**EXTRACTED RECORDS**
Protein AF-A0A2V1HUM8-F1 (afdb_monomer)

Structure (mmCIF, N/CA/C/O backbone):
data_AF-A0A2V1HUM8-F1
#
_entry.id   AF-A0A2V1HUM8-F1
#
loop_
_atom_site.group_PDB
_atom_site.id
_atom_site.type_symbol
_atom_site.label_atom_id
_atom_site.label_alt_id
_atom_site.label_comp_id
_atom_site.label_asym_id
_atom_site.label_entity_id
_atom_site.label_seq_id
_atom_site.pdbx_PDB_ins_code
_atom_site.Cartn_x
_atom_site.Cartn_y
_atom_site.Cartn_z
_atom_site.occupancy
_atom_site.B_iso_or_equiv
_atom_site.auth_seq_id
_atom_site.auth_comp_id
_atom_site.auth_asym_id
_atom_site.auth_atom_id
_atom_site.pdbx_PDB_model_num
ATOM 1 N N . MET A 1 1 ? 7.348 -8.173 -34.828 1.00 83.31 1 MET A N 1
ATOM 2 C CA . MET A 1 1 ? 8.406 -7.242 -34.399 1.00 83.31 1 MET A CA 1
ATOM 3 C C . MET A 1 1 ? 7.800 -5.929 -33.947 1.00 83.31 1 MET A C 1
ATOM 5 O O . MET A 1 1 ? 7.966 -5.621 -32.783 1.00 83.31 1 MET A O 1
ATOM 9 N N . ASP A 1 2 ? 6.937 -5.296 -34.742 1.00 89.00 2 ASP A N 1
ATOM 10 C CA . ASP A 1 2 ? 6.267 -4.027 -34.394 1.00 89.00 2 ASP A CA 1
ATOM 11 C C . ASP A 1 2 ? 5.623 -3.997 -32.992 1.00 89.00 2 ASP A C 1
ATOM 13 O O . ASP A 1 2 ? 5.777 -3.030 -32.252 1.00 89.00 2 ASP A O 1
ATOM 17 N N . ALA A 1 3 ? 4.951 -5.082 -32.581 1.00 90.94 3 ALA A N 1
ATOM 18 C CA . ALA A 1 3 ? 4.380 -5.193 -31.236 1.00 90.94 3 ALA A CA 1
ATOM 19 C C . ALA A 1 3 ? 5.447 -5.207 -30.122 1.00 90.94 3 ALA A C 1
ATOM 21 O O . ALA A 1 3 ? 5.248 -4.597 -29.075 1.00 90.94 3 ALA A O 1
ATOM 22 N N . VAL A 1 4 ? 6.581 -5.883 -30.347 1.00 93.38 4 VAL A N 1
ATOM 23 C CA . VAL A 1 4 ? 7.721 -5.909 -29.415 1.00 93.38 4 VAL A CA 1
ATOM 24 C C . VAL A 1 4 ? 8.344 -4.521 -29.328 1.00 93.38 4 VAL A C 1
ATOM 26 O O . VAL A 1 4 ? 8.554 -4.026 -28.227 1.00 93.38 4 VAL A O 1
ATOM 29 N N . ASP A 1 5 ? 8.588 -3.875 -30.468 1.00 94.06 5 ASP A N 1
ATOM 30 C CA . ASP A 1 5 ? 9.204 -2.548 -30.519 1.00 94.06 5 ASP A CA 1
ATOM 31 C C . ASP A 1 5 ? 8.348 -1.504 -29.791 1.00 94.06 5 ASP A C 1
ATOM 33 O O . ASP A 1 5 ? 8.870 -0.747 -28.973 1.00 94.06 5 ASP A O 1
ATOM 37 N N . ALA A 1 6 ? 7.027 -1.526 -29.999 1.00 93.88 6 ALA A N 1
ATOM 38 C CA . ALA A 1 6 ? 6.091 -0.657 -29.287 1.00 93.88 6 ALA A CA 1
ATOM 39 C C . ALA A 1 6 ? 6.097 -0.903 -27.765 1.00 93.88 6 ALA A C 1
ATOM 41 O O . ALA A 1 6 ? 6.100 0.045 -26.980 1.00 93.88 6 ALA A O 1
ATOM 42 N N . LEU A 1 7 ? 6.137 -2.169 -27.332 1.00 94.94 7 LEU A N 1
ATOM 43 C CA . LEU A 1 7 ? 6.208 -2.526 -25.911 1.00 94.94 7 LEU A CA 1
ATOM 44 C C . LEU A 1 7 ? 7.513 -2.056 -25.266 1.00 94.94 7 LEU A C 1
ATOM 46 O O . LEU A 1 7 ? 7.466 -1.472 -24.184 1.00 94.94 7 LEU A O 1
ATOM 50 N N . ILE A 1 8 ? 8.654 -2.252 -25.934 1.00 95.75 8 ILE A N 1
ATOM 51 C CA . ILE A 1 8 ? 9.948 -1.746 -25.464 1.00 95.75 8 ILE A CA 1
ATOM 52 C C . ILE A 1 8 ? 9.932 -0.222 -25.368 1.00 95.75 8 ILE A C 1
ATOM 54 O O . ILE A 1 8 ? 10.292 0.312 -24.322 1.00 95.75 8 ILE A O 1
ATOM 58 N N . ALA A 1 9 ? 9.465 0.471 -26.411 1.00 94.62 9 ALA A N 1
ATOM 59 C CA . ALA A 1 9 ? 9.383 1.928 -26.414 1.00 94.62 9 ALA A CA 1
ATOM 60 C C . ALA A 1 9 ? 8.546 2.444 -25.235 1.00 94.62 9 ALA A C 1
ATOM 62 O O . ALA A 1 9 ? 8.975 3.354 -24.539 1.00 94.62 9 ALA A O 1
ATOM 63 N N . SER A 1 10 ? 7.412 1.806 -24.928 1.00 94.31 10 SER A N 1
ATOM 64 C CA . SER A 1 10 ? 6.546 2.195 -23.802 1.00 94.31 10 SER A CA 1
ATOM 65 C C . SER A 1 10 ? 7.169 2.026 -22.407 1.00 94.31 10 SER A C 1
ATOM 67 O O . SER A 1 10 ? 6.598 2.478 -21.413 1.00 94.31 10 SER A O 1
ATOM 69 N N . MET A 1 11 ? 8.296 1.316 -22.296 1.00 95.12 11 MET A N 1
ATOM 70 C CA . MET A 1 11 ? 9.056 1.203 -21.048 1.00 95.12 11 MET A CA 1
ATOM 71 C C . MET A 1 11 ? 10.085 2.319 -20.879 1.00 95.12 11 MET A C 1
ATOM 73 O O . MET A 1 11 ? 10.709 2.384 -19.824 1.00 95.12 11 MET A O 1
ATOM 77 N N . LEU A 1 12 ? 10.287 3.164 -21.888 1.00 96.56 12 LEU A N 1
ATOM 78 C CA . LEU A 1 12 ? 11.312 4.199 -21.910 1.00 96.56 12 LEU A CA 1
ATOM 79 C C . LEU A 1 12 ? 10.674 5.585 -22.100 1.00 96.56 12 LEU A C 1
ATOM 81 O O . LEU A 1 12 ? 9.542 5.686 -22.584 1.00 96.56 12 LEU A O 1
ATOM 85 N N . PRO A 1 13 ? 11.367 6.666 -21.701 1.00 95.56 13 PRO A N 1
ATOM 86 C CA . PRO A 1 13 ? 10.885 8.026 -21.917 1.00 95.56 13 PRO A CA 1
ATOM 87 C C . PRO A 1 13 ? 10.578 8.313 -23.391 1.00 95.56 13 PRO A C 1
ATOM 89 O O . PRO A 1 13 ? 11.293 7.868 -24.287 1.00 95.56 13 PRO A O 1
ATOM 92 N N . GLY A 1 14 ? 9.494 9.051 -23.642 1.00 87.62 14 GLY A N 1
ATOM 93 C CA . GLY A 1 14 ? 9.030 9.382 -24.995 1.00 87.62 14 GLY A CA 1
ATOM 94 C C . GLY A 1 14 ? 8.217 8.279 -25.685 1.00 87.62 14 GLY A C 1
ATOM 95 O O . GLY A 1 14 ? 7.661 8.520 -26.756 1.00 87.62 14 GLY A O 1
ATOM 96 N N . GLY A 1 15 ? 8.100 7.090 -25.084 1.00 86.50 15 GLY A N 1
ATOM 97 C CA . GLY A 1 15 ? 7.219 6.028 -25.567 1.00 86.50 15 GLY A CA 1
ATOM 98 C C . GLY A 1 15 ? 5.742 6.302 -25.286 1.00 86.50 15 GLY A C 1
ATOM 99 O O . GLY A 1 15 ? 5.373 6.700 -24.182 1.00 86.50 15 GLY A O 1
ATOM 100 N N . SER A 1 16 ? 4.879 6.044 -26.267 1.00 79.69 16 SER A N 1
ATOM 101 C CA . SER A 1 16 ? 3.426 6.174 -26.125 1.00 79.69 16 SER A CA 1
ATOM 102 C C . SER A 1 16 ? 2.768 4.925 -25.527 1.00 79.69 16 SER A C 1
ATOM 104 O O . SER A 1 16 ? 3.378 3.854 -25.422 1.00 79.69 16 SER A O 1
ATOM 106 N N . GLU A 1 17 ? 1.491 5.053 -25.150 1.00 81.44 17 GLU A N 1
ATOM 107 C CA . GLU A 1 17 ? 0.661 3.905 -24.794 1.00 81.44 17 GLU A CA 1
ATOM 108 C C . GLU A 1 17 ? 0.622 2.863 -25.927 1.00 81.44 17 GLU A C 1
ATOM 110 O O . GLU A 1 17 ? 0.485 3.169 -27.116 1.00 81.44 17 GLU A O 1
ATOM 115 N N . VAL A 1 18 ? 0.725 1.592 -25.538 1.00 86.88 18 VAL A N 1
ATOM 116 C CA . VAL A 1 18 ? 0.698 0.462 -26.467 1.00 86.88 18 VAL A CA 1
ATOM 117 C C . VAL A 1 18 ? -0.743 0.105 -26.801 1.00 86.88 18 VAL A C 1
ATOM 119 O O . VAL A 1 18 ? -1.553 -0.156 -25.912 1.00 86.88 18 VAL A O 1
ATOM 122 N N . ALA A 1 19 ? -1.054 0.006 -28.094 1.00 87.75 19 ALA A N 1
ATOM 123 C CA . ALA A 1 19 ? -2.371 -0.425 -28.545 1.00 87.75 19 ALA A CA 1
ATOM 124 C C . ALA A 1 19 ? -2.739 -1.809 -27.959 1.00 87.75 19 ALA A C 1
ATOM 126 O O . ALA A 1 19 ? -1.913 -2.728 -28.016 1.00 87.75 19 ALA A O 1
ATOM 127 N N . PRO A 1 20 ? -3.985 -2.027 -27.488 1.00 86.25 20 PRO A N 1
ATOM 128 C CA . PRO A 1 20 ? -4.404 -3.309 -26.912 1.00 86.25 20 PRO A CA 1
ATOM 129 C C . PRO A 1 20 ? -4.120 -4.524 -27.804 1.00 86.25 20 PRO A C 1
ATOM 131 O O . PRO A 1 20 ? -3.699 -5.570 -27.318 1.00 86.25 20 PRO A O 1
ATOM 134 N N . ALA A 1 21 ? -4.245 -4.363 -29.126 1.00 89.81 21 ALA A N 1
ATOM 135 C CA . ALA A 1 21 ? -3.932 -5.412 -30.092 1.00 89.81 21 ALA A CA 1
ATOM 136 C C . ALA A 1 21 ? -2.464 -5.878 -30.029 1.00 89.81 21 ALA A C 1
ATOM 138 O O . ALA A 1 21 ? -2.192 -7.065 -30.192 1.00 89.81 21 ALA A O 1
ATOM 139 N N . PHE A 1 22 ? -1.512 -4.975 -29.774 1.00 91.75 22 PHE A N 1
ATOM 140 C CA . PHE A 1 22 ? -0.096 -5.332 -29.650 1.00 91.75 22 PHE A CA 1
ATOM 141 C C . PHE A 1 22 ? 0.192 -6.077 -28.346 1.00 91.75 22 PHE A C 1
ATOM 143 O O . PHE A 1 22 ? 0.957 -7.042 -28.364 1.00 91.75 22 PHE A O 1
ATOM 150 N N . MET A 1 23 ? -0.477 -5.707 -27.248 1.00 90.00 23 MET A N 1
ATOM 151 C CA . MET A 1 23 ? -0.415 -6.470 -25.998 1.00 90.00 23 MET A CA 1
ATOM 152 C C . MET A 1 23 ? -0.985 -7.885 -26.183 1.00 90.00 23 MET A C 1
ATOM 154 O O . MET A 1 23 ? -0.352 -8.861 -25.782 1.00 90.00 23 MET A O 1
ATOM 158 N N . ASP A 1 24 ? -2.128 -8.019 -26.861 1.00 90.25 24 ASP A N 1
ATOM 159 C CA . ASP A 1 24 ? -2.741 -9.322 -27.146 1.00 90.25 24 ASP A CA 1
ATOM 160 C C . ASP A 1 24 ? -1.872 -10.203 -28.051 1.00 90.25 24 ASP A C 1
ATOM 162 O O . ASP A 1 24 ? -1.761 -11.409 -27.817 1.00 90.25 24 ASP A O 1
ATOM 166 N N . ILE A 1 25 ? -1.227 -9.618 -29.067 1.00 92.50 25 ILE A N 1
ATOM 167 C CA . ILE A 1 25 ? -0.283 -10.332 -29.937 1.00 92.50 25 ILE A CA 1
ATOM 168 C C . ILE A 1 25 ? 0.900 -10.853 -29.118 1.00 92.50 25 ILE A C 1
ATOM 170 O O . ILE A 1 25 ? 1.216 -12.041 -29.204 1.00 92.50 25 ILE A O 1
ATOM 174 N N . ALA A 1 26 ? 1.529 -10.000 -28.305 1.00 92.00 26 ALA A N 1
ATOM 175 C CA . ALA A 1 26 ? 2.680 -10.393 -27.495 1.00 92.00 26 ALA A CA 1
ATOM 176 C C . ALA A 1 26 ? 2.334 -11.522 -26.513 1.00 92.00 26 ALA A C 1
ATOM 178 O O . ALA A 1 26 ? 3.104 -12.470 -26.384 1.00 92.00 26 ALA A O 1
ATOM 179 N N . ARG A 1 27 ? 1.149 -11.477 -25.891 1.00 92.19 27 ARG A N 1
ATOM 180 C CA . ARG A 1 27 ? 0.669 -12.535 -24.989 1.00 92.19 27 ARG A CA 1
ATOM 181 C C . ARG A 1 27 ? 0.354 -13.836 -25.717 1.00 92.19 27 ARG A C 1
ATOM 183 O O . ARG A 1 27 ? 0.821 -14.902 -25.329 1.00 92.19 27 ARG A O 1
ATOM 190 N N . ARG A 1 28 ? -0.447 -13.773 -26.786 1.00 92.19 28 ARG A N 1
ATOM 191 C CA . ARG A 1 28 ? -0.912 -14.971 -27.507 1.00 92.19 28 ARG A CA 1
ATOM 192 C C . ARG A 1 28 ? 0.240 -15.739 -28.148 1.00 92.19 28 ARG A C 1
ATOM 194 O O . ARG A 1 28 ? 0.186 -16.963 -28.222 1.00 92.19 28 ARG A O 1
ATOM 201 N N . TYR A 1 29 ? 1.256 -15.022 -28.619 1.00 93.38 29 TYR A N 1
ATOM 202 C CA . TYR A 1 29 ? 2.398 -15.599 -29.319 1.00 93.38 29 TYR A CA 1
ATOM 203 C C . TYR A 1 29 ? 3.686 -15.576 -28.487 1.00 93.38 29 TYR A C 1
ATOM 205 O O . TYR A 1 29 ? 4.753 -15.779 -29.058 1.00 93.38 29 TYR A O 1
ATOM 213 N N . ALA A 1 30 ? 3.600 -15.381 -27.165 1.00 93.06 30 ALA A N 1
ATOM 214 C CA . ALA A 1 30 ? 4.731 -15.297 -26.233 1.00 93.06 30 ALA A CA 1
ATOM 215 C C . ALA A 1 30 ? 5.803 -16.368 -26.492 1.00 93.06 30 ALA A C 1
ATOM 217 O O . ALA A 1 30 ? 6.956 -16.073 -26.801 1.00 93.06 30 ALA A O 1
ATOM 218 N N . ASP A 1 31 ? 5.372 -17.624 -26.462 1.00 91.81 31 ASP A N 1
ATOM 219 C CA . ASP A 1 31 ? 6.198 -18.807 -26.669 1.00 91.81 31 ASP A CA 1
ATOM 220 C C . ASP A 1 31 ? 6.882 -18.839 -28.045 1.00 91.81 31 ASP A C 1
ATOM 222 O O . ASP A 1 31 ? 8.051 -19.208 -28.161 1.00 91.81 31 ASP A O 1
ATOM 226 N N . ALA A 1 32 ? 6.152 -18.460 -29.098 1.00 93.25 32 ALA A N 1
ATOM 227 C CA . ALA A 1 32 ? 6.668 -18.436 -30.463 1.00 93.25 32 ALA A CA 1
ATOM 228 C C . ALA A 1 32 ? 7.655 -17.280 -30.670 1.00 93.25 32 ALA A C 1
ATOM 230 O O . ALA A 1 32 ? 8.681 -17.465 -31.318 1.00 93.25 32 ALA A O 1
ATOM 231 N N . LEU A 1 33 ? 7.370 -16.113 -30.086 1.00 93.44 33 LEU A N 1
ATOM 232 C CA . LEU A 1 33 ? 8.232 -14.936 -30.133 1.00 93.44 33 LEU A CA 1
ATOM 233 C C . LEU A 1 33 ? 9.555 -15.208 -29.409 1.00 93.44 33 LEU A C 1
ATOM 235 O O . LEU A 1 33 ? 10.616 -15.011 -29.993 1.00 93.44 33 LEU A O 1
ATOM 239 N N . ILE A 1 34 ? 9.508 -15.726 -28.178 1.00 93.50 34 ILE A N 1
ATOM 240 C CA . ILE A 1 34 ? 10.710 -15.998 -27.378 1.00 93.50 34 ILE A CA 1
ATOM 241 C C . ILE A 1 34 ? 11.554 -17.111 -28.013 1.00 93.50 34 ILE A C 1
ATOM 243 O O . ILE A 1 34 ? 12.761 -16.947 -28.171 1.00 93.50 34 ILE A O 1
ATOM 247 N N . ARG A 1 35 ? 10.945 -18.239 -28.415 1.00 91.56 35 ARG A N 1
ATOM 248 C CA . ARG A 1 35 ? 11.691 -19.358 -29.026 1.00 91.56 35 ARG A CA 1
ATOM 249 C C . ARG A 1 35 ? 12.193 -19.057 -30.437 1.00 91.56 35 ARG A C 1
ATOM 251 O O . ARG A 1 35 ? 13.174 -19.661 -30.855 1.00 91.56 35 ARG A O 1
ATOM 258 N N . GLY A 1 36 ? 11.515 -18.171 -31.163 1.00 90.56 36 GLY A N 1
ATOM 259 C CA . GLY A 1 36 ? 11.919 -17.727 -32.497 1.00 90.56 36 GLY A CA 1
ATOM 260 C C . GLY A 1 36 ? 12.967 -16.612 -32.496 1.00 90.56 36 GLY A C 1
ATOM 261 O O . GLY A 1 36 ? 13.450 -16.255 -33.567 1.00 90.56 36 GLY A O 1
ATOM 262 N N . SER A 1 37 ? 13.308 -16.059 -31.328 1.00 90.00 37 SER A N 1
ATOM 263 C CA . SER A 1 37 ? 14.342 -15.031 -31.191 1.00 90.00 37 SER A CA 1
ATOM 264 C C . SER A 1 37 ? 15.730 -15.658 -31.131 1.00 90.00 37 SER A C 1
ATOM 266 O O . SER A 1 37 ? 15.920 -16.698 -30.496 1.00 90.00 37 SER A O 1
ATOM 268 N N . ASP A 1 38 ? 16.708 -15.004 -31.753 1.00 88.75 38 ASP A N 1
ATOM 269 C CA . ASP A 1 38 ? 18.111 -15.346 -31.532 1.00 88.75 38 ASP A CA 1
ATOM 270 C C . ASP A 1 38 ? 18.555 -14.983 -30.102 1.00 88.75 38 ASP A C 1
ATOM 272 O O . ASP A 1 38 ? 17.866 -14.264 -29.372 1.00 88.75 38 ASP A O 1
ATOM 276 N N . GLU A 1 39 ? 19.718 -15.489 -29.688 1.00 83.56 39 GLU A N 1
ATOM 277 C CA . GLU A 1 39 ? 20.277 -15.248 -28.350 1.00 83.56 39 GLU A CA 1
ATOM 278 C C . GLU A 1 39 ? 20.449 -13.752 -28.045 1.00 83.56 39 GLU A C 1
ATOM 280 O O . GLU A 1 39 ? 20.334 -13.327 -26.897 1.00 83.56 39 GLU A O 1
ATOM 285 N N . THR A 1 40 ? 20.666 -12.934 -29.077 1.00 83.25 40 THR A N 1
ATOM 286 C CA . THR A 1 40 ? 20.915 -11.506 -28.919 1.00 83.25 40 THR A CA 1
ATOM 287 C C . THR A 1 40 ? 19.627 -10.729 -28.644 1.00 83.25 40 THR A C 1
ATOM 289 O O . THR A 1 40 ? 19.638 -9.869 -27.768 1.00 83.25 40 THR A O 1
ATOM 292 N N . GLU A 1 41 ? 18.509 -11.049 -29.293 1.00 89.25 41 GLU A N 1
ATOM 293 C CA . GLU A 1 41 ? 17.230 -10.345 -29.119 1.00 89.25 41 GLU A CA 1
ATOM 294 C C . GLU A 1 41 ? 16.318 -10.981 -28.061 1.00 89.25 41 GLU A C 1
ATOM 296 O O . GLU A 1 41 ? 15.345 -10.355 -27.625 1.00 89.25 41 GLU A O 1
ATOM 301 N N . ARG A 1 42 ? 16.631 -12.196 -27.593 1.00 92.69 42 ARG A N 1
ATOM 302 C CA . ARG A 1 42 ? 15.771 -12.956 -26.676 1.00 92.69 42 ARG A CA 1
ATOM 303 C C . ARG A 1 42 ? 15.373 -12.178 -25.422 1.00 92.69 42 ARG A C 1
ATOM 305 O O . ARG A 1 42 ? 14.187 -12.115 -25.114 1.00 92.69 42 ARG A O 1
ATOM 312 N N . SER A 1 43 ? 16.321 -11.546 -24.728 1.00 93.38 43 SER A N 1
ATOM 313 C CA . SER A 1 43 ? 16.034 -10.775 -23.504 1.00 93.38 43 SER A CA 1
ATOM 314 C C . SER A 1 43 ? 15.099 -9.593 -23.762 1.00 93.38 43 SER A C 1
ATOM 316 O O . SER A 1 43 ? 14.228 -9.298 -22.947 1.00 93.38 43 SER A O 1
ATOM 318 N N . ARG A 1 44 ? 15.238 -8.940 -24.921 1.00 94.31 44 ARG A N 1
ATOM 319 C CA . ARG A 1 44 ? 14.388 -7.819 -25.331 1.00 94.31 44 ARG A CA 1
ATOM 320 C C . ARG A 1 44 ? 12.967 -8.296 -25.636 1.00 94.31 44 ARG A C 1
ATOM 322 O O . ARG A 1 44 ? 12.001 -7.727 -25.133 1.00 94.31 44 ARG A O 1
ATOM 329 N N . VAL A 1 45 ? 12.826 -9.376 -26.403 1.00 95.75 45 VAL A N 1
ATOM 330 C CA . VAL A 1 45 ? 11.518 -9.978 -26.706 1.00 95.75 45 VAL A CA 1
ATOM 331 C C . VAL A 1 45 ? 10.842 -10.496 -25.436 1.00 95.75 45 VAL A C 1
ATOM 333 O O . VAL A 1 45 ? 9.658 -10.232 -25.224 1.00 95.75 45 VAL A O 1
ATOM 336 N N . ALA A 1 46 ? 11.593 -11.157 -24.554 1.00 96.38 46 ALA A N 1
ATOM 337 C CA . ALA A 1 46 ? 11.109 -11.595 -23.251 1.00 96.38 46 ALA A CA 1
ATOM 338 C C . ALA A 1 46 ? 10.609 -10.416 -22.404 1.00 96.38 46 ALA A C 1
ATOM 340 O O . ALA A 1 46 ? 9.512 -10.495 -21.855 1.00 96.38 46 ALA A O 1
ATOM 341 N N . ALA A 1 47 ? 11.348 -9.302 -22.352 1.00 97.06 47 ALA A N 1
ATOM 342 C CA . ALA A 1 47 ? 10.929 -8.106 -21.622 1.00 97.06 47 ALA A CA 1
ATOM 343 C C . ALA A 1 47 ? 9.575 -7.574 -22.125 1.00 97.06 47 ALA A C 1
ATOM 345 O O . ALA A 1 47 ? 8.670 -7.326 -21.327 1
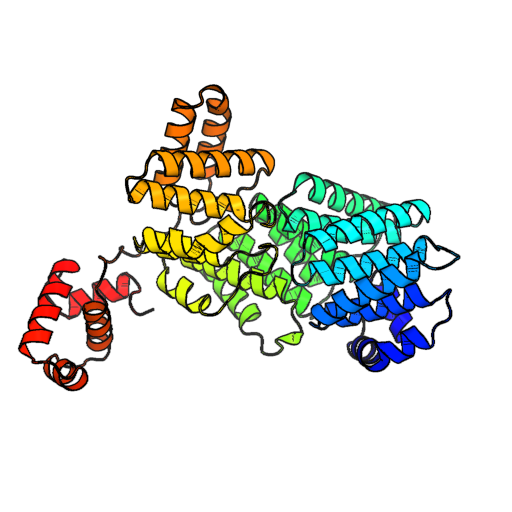.00 97.06 47 ALA A O 1
ATOM 346 N N . ALA A 1 48 ? 9.400 -7.471 -23.448 1.00 96.56 48 ALA A N 1
ATOM 347 C CA . ALA A 1 48 ? 8.140 -7.044 -24.055 1.00 96.56 48 ALA A CA 1
ATOM 348 C C . ALA A 1 48 ? 6.971 -7.981 -23.697 1.00 96.56 48 ALA A C 1
ATOM 350 O O . ALA A 1 48 ? 5.903 -7.518 -23.295 1.00 96.56 48 ALA A O 1
ATOM 351 N N . VAL A 1 49 ? 7.175 -9.298 -23.798 1.00 96.62 49 VAL A N 1
ATOM 352 C CA . VAL A 1 49 ? 6.156 -10.304 -23.461 1.00 96.62 49 VAL A CA 1
ATOM 353 C C . VAL A 1 49 ? 5.778 -10.238 -21.977 1.00 96.62 49 VAL A C 1
ATOM 355 O O . VAL A 1 49 ? 4.591 -10.219 -21.649 1.00 96.62 49 VAL A O 1
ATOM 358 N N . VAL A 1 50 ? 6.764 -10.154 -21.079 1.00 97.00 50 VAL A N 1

**ACTIVITY**
Copy word for word the stretch of entries above from the line that has "ATOM 26 O O" through the line that has "ATOM 33 O O", both ends included, and nothing outside it.

**SOLUTION FOR THIS EXERCISE**
ATOM 26 O O . VAL A 1 4 ? 8.554 -4.026 -28.227 1.00 93.38 4 VAL A O 1
ATOM 29 N N . ASP A 1 5 ? 8.588 -3.875 -30.468 1.00 94.06 5 ASP A N 1
ATOM 30 C CA . ASP A 1 5 ? 9.204 -2.548 -30.519 1.00 94.06 5 ASP A CA 1
ATOM 31 C C . ASP A 1 5 ? 8.348 -1.504 -29.791 1.00 94.06 5 ASP A C 1
ATOM 33 O O . ASP A 1 5 ? 8.870 -0.747 -28.973 1.00 94.06 5 ASP A O 1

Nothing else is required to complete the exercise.